24 de julho de 2017

Veículo. D. W. Ribatski (Roax Press)


Este pequeno pró-zine de Ribatski não é seguramente um livro que coloque o nome do autor num espaço de grande visibilidade junto a um público mais alargado e convencional, por três razões imediatas: porque o autor tem outros projectos que asseguram essa posição, por este ser um objecto de menor circulação (uma publicação de 24 páginas, um panfleto) e pela sua matéria ser controversa, no seu sentido etimológico: isto é, a de ir numa”direcção contrária” àquela que é habitual.

Aparentemente, a narrativa parece focar num episódio algo estranho na vida banal de um empregado de escritório. Tímido, solitário e trivial na sua vida diária, Jonas vê a sua vida subitamente invadida por uma mulher que não conhece, a qual se posta no seu apartamento, nua, e que de certa forma se predispõe a que ele beba dos seus seios um líquido que jorra sem cessar, o qual ele compara com mel. Não há cenas de relações sexuais, mas de nudez, mímica de mamar como uma criança, e conflitos com outras personagens causadas pela confissão de Jonas desta situação. Todas as perguntas que adviriam deste “mistério” são, no fundo, goradas. (Mais)

Ribatski não parece muito preocupado em criar uma narrativa com um desenvolvimento linear e de resolução clara, apesar de haver uma tentativa de tornar a pequena história num clássico de “shock ending”. Parece antes criar pequenos nós sucessivos de tensões e crises de significado. Até certo ponto, poderíamos descrever Veículo como um exercício de tradução em banda desenhada de algumas noções arquetípicas. A mulher, cujos seios descomunais a aproximariam física e conceptualmente das Vénus pré-históricas, poderá estar no lugar de uma projecção fantasmática de mãe, o que não invalida a presença de pulsões sexuais (ou melhor, que as justifica, se seguirmos à risca alguns dos princípios do psicodrama freudiano). Um longo texto definidor e explicativo na contracapa lança mesmo algumas confirmações de que Ribatski foi movido por preocupações conceptuais que depois tenta explorar na linguagem da banda desenhada.
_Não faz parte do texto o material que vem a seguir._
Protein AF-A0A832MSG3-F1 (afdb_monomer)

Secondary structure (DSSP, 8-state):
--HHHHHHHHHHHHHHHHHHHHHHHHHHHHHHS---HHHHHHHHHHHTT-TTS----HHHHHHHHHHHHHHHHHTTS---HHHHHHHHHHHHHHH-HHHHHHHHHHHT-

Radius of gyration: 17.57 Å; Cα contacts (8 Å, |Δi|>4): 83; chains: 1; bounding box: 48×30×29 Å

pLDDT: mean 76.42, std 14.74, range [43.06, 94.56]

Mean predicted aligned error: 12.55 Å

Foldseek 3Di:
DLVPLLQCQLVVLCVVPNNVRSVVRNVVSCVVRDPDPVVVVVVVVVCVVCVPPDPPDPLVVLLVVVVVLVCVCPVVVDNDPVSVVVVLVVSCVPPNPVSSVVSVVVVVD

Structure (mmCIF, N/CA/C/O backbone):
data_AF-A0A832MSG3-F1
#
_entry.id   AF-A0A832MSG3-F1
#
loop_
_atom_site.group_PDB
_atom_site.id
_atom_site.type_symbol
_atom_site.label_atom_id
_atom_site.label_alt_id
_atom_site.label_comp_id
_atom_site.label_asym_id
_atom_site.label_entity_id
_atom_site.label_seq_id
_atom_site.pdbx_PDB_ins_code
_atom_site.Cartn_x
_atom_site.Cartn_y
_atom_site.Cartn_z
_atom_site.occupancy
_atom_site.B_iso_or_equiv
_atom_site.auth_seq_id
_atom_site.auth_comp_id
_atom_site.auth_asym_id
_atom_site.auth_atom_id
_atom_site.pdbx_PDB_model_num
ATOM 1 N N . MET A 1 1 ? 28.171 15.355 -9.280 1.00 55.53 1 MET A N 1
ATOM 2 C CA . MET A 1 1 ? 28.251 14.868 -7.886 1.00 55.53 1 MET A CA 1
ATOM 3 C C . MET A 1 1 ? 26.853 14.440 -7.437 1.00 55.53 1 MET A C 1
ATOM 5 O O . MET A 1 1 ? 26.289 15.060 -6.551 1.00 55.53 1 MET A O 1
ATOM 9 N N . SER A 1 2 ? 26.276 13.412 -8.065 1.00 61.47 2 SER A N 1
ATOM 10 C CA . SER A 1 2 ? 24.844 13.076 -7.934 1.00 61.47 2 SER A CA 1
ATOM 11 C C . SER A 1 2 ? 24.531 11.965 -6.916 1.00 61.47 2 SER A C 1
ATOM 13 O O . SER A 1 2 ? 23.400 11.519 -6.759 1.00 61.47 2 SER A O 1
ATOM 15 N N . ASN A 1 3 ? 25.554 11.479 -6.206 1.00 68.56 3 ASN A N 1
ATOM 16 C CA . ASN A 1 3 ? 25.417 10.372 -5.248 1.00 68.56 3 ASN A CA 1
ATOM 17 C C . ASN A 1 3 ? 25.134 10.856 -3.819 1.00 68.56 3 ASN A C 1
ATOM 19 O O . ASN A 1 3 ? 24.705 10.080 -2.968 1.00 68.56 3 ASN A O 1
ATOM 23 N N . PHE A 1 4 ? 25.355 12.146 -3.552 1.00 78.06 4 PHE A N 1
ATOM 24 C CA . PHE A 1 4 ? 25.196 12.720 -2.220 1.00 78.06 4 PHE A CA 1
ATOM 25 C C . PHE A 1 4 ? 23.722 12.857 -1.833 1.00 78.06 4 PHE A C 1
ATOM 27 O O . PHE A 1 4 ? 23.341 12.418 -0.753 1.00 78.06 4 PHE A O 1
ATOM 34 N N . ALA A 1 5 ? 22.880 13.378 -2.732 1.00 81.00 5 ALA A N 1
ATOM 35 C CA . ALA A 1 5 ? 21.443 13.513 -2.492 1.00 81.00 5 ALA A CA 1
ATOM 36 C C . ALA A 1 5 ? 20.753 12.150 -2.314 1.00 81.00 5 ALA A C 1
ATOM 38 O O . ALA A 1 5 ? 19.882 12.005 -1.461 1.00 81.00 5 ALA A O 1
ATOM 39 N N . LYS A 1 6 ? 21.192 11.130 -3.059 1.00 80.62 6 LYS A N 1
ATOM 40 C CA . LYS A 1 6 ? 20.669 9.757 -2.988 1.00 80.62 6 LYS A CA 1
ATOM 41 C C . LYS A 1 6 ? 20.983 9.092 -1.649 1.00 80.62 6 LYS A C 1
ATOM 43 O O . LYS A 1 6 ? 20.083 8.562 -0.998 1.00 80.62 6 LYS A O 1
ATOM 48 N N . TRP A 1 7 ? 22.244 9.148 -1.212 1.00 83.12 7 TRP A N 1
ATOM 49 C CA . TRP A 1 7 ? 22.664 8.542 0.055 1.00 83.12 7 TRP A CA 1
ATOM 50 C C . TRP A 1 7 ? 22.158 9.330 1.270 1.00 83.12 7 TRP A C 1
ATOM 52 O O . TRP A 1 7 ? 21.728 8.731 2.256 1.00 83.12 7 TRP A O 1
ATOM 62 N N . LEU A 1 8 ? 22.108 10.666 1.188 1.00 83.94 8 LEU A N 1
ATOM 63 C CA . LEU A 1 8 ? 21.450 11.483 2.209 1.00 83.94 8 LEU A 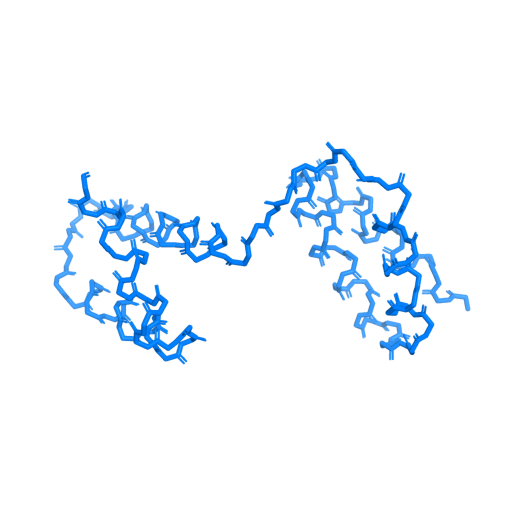CA 1
ATOM 64 C C . LEU A 1 8 ? 19.955 11.206 2.282 1.00 83.94 8 LEU A C 1
ATOM 66 O O . LEU A 1 8 ? 19.444 11.007 3.374 1.00 83.94 8 LEU A O 1
ATOM 70 N N . GLY A 1 9 ? 19.258 11.151 1.148 1.00 84.06 9 GLY A N 1
ATOM 71 C CA . GLY A 1 9 ? 17.837 10.822 1.106 1.00 84.06 9 GLY A CA 1
ATOM 72 C C . GLY A 1 9 ? 17.565 9.458 1.734 1.00 84.06 9 GLY A C 1
ATOM 73 O O . GLY A 1 9 ? 16.685 9.336 2.584 1.00 84.06 9 GLY A O 1
ATOM 74 N N . ALA A 1 10 ? 18.378 8.453 1.401 1.00 83.81 10 ALA A N 1
ATOM 75 C CA . ALA A 1 10 ? 18.281 7.122 1.987 1.00 83.81 10 ALA A CA 1
ATOM 76 C C . ALA A 1 10 ? 18.516 7.116 3.507 1.00 83.81 10 ALA A C 1
ATOM 78 O O . ALA A 1 10 ? 17.758 6.504 4.254 1.00 83.81 10 ALA A O 1
ATOM 79 N N . THR A 1 11 ? 19.546 7.809 3.991 1.00 85.81 11 THR A N 1
ATOM 80 C CA . THR A 1 11 ? 19.903 7.820 5.422 1.00 85.81 11 THR A CA 1
ATOM 81 C C . THR A 1 11 ? 18.945 8.665 6.266 1.00 85.81 11 THR A C 1
ATOM 83 O O . THR A 1 11 ? 18.553 8.244 7.359 1.00 85.81 11 THR A O 1
ATOM 86 N N . LEU A 1 12 ? 18.493 9.811 5.749 1.00 90.69 12 LEU A N 1
ATOM 87 C CA . LEU A 1 12 ? 17.444 10.628 6.368 1.00 90.69 12 LEU A CA 1
ATOM 88 C C . LEU A 1 12 ? 16.124 9.873 6.430 1.00 90.69 12 LEU A C 1
ATOM 90 O O . LEU A 1 12 ? 15.497 9.802 7.487 1.00 90.69 12 LEU A O 1
ATOM 94 N N . GLY A 1 13 ? 15.728 9.270 5.311 1.00 82.62 13 GLY A N 1
ATOM 95 C CA . GLY A 1 13 ? 14.525 8.461 5.237 1.00 82.62 13 GLY A CA 1
ATOM 96 C C . GLY A 1 13 ? 14.574 7.286 6.211 1.00 82.62 13 GLY A C 1
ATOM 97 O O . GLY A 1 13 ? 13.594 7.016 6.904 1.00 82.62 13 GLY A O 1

Podendo inscrever-se nesse imenso território que por vezes é descrito por “realismo mágico”, é menos importante compreendermos a lógica da situação (uma sua (re-)solução) do que a velocidade subaquática ou a ambiguidade dos significados lançados pelo conto. Está esta personagem feminina no lugar de uma categoria mais lata do “feminino”? Dirá somente respeito à personalidade de Jonas? Trata-se de um mecanismo passível de leitura categorial ou apenas com uma valência nesta história?

Com uma uma assinatura gráfica entre Julie Opie (pelo minimalismo da expressividade dos rostos) e Oscar Zarate (uma certa qualidade fluida no lançamento das linhas), e com um maior presença da figura humana do que em trabalhos anteriores a solo que conhecêssemos, em sucessivas grelhas regulares que admitem pequenos desvios significativos, Ribatski, ainda assim, dá aqui continuidade às suas próprias pesquisas dos movimentos da mente humana, sob a superfície das aparências sociais, e onde se escondem fantasias, desejos e projecções que raramente vêem a luz do dia.

Nota final: agradecimentos ao autor, pela oferta da publicação.